WORK INSTRUCTION:
Copy out, exactly and with nothing else, the stretch of lines that starts at the line containing "ATOM 255 C C" and finishes at the end of the data.

ENTRIES PROVIDED:
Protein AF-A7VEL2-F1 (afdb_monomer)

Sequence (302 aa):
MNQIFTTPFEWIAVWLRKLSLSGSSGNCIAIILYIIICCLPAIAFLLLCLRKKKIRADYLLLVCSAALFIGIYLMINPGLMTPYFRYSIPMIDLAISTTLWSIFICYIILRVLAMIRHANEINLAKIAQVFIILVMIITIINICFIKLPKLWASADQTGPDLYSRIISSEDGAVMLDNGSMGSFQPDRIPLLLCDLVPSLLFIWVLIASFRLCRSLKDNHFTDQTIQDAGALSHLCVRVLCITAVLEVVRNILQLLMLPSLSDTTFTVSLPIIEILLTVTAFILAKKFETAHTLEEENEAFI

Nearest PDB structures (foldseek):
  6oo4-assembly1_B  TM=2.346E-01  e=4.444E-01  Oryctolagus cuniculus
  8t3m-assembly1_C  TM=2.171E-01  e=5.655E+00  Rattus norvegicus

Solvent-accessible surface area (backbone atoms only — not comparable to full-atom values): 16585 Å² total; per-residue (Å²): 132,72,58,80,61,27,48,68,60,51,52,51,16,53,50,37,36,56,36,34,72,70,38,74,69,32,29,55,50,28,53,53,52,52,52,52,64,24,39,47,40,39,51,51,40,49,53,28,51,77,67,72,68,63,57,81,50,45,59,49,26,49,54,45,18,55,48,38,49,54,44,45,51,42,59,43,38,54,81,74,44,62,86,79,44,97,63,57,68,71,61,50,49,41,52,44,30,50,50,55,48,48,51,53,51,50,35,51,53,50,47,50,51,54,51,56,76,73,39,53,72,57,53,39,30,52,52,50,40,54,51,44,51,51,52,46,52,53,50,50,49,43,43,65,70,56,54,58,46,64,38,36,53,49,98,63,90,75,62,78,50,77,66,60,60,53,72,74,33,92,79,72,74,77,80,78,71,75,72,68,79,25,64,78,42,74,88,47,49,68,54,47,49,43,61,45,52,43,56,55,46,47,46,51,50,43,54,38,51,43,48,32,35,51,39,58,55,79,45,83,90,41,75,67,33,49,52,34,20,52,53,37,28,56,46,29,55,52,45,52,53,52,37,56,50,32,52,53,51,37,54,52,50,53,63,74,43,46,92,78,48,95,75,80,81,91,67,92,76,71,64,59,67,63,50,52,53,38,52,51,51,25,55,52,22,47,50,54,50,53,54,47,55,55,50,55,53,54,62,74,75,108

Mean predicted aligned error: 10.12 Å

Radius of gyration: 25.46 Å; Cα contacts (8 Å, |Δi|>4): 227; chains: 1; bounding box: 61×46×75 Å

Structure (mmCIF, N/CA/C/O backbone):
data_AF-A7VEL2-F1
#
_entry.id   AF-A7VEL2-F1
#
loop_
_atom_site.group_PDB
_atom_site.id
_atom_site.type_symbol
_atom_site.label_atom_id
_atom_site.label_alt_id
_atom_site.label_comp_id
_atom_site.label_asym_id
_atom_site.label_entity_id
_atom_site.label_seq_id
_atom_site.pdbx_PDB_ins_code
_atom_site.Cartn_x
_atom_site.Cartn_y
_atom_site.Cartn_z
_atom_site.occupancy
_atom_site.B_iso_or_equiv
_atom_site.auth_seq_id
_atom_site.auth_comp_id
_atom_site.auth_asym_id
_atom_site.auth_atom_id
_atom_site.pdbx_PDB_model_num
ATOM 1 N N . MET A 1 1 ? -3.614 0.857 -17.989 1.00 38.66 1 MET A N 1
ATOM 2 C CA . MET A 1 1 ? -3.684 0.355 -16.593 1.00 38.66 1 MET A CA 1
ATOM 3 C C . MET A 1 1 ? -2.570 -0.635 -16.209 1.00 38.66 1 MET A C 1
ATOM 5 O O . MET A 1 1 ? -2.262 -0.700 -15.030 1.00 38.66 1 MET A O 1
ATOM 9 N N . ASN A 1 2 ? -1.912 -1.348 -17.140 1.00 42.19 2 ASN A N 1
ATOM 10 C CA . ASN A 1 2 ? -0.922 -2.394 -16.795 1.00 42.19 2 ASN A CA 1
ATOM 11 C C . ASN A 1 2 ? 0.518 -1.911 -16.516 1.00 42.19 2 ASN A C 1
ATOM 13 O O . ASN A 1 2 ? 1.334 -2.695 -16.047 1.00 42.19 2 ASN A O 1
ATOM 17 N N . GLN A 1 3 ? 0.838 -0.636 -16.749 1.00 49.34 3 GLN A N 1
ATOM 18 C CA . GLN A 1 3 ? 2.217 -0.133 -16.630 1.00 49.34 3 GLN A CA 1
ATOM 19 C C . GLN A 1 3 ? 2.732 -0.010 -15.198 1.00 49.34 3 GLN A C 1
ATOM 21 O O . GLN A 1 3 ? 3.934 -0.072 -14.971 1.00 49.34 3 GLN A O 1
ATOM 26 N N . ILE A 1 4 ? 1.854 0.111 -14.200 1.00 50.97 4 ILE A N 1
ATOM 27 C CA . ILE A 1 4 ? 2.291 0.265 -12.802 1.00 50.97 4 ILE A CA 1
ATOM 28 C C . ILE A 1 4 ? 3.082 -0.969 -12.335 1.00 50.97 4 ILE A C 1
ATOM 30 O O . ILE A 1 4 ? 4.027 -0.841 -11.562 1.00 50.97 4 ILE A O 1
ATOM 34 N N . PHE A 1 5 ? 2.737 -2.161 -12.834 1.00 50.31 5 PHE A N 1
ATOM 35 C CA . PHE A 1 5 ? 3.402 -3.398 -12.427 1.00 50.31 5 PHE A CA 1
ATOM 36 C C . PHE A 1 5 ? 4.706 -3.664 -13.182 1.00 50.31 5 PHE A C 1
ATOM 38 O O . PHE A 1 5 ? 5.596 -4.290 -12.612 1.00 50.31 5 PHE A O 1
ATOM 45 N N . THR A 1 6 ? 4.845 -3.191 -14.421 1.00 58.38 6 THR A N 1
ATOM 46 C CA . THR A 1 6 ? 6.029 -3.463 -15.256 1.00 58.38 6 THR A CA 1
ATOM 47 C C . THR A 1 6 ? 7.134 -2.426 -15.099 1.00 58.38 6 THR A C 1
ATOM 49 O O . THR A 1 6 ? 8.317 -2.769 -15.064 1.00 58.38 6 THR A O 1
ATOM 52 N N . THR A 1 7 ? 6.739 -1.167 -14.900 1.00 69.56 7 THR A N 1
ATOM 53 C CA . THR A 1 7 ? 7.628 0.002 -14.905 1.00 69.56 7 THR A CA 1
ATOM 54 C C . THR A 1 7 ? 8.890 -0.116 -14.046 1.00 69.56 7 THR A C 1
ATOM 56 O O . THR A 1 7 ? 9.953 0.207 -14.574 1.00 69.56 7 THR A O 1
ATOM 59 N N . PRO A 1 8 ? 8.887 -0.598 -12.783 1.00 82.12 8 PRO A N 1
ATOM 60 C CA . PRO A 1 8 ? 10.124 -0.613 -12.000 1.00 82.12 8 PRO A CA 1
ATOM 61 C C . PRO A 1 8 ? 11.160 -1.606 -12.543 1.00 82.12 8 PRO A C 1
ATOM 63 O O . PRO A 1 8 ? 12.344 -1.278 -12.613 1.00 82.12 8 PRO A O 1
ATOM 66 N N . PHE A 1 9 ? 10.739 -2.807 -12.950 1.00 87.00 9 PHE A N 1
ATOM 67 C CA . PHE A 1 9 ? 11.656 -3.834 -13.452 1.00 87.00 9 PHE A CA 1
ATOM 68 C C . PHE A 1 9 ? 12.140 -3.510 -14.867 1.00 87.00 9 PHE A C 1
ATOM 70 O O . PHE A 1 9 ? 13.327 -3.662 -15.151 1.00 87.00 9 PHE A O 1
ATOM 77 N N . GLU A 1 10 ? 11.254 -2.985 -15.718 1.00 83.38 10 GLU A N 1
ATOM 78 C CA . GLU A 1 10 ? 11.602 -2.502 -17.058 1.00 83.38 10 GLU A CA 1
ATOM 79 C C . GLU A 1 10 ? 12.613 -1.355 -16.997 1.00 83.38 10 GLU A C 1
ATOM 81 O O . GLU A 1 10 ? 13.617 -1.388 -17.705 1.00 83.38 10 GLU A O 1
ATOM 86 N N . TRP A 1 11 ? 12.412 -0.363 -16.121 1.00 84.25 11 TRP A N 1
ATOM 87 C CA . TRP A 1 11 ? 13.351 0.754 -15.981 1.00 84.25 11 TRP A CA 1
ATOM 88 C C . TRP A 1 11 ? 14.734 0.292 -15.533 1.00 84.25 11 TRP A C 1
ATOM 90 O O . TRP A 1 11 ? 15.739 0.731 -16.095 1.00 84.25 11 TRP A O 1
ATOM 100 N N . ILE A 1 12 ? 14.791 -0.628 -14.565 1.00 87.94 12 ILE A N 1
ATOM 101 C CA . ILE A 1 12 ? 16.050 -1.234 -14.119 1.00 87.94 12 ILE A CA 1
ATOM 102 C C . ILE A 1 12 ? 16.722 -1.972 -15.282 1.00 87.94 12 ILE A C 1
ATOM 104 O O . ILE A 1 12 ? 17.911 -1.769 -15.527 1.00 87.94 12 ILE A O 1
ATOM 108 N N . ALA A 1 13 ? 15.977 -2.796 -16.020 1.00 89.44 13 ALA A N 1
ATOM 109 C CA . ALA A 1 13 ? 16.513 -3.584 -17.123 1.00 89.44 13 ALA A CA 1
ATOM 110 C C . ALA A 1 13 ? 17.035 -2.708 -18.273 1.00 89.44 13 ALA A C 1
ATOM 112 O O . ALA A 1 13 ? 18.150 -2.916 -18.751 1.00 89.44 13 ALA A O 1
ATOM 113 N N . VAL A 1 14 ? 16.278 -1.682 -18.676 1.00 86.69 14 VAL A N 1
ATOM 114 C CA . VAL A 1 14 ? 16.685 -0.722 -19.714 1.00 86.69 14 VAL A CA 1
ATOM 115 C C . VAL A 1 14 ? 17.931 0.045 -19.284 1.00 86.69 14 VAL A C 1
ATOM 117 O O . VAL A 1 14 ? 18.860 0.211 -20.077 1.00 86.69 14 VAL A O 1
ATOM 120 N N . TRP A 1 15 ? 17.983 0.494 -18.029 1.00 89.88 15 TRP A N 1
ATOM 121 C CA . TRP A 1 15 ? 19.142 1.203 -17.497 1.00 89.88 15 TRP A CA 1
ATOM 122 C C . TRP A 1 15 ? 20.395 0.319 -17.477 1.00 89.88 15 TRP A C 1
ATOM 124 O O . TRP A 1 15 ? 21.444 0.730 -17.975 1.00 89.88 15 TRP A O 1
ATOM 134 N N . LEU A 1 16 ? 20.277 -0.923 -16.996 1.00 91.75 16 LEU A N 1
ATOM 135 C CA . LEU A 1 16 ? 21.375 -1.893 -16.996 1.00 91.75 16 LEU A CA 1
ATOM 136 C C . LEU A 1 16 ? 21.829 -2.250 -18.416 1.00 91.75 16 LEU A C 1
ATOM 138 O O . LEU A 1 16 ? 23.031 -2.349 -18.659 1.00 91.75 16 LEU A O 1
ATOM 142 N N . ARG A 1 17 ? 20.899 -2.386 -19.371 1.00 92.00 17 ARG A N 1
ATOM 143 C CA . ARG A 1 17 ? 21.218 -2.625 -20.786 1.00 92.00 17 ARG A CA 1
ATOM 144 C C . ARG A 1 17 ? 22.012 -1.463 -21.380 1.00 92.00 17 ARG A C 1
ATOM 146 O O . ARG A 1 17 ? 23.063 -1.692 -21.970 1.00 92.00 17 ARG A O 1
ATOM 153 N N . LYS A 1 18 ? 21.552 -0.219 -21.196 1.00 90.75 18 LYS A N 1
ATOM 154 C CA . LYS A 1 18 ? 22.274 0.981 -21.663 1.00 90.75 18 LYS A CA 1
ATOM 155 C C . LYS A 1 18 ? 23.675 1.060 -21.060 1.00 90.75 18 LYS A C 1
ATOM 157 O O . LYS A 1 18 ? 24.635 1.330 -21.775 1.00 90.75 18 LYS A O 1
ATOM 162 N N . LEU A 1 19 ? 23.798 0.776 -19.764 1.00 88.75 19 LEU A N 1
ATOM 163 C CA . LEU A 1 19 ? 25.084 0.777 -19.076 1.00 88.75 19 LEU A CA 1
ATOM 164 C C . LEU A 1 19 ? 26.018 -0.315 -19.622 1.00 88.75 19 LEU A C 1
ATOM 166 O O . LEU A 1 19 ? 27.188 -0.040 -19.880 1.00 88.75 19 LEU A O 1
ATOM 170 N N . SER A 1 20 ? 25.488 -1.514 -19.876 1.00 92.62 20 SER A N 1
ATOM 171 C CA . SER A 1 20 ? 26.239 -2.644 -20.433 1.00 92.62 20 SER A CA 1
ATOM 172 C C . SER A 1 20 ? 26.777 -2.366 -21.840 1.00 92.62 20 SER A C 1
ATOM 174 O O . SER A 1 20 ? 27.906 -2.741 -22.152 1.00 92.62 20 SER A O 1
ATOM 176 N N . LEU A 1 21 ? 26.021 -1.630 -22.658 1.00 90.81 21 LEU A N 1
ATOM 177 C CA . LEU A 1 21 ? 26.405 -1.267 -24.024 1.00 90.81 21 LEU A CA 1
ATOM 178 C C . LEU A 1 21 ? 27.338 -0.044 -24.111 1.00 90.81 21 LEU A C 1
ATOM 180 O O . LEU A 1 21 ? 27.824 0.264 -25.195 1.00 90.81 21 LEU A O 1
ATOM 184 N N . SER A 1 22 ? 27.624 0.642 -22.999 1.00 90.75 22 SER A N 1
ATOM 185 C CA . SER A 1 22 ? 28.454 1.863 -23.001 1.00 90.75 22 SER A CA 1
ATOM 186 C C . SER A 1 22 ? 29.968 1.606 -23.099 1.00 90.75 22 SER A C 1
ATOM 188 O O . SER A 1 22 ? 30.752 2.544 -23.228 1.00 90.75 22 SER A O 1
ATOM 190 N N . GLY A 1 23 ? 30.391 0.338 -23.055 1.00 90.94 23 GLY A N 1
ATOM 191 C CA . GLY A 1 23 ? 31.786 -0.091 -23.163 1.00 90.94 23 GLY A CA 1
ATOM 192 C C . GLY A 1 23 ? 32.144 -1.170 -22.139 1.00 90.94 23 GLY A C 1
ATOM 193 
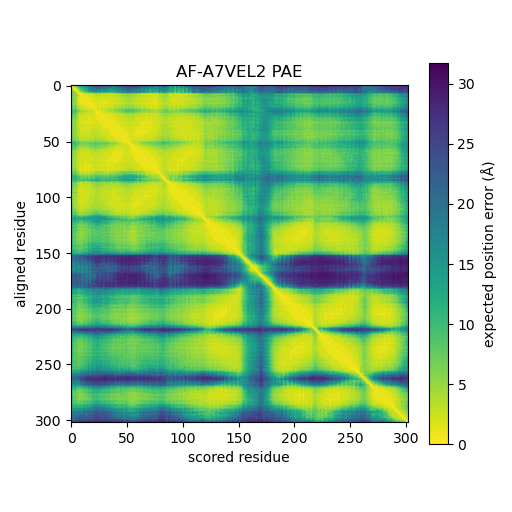O O . GLY A 1 23 ? 31.319 -1.578 -21.325 1.00 90.94 23 GLY A O 1
ATOM 194 N N . SER A 1 24 ? 33.400 -1.630 -22.153 1.00 92.69 24 SER A N 1
ATOM 195 C CA . SER A 1 24 ? 33.868 -2.724 -21.279 1.00 92.69 24 SER A CA 1
ATOM 196 C C . SER A 1 24 ? 33.700 -2.415 -19.783 1.00 92.69 24 SER A C 1
ATOM 198 O O . SER A 1 24 ? 33.186 -3.237 -19.023 1.00 92.69 24 SER A O 1
ATOM 200 N N . SER A 1 25 ? 34.054 -1.197 -19.358 1.00 92.88 25 SER A N 1
ATOM 201 C CA . SER A 1 25 ? 33.868 -0.742 -17.975 1.00 92.88 25 SER A CA 1
ATOM 202 C C . SER A 1 25 ? 32.388 -0.664 -17.589 1.00 92.88 25 SER A C 1
ATOM 204 O O . SER A 1 25 ? 32.011 -1.148 -16.522 1.00 92.88 25 SER A O 1
ATOM 206 N N . GLY A 1 26 ? 31.544 -0.123 -18.473 1.00 91.88 26 GLY A N 1
ATOM 207 C CA . GLY A 1 26 ? 30.092 -0.070 -18.294 1.00 91.88 26 GLY A CA 1
ATOM 208 C C . GLY A 1 26 ? 29.474 -1.458 -18.135 1.00 91.88 26 GLY A C 1
ATOM 209 O O . GLY A 1 26 ? 28.683 -1.683 -17.220 1.00 91.88 26 GLY A O 1
ATOM 210 N N . ASN A 1 27 ? 29.915 -2.426 -18.938 1.00 93.69 27 ASN A N 1
ATOM 211 C CA . ASN A 1 27 ? 29.491 -3.817 -18.826 1.00 93.69 27 ASN A CA 1
ATOM 212 C C . ASN A 1 27 ? 29.850 -4.452 -17.478 1.00 93.69 27 ASN A C 1
ATOM 214 O O . ASN A 1 27 ? 28.988 -5.056 -16.839 1.00 93.69 27 ASN A O 1
ATOM 218 N N . CYS A 1 28 ? 31.081 -4.267 -16.998 1.00 96.25 28 CYS A N 1
ATOM 219 C CA . CYS A 1 28 ? 31.475 -4.754 -15.675 1.00 96.25 28 CYS A CA 1
ATOM 220 C C . CYS A 1 28 ? 30.594 -4.163 -14.563 1.00 96.25 28 CYS A C 1
ATOM 222 O O . CYS A 1 28 ? 30.124 -4.897 -13.692 1.00 96.25 28 CYS A O 1
ATOM 224 N N . ILE A 1 29 ? 30.323 -2.855 -14.610 1.00 95.56 29 ILE A N 1
ATOM 225 C CA . ILE A 1 29 ? 29.476 -2.183 -13.614 1.00 95.56 29 ILE A CA 1
ATOM 226 C C . ILE A 1 29 ? 28.031 -2.698 -13.694 1.00 95.56 29 ILE A C 1
ATOM 228 O O . ILE A 1 29 ? 27.431 -2.992 -12.659 1.00 95.56 29 ILE A O 1
ATOM 232 N N . ALA A 1 30 ? 27.481 -2.864 -14.900 1.00 94.81 30 ALA A N 1
ATOM 233 C CA . ALA A 1 30 ? 26.135 -3.392 -15.101 1.00 94.81 30 ALA A CA 1
ATOM 234 C C . ALA A 1 30 ? 25.976 -4.801 -14.506 1.00 94.81 30 ALA A C 1
ATOM 236 O O . ALA A 1 30 ? 24.993 -5.061 -13.814 1.00 94.81 30 ALA A O 1
ATOM 237 N N . ILE A 1 31 ? 26.964 -5.684 -14.696 1.00 96.00 31 ILE A N 1
ATOM 238 C CA . ILE A 1 31 ? 26.963 -7.037 -14.117 1.00 96.00 31 ILE A CA 1
ATOM 239 C C . ILE A 1 31 ? 26.973 -6.981 -12.584 1.00 96.00 31 ILE A C 1
ATOM 241 O O . ILE A 1 31 ? 26.187 -7.678 -11.943 1.00 96.00 31 ILE A O 1
ATOM 245 N N . ILE A 1 32 ? 27.823 -6.139 -11.987 1.00 97.19 32 ILE A N 1
ATOM 246 C CA . ILE A 1 32 ? 27.903 -5.992 -10.525 1.00 97.19 32 ILE A CA 1
ATOM 247 C C . ILE A 1 32 ? 26.558 -5.525 -9.957 1.00 97.19 32 ILE A C 1
ATOM 249 O O . ILE A 1 32 ? 26.045 -6.120 -9.010 1.00 97.19 32 ILE A O 1
ATOM 253 N N . LEU A 1 33 ? 25.959 -4.490 -10.548 1.00 97.12 33 LEU A N 1
ATOM 254 C CA . LEU A 1 33 ? 24.678 -3.947 -10.098 1.00 97.12 33 LEU A CA 1
ATOM 255 C C . LEU A 1 33 ? 23.534 -4.945 -10.268 1.00 97.12 33 LEU A C 1
ATOM 257 O O . LEU A 1 33 ? 22.725 -5.106 -9.357 1.00 97.12 33 LEU A O 1
ATOM 261 N N . TYR A 1 34 ? 23.499 -5.650 -11.397 1.00 97.44 34 TYR A N 1
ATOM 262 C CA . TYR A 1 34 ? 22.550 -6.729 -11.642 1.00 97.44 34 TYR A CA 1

YOUR RESPONSE:
ATOM 255 C C . LEU A 1 33 ? 23.534 -4.945 -10.268 1.00 97.12 33 LEU A C 1
ATOM 257 O O . LEU A 1 33 ? 22.725 -5.106 -9.357 1.00 97.12 33 LEU A O 1
ATOM 261 N N . TYR A 1 34 ? 23.499 -5.650 -11.397 1.00 97.44 34 TYR A N 1
ATOM 262 C CA . TYR A 1 34 ? 22.550 -6.729 -11.642 1.00 97.44 34 TYR A CA 1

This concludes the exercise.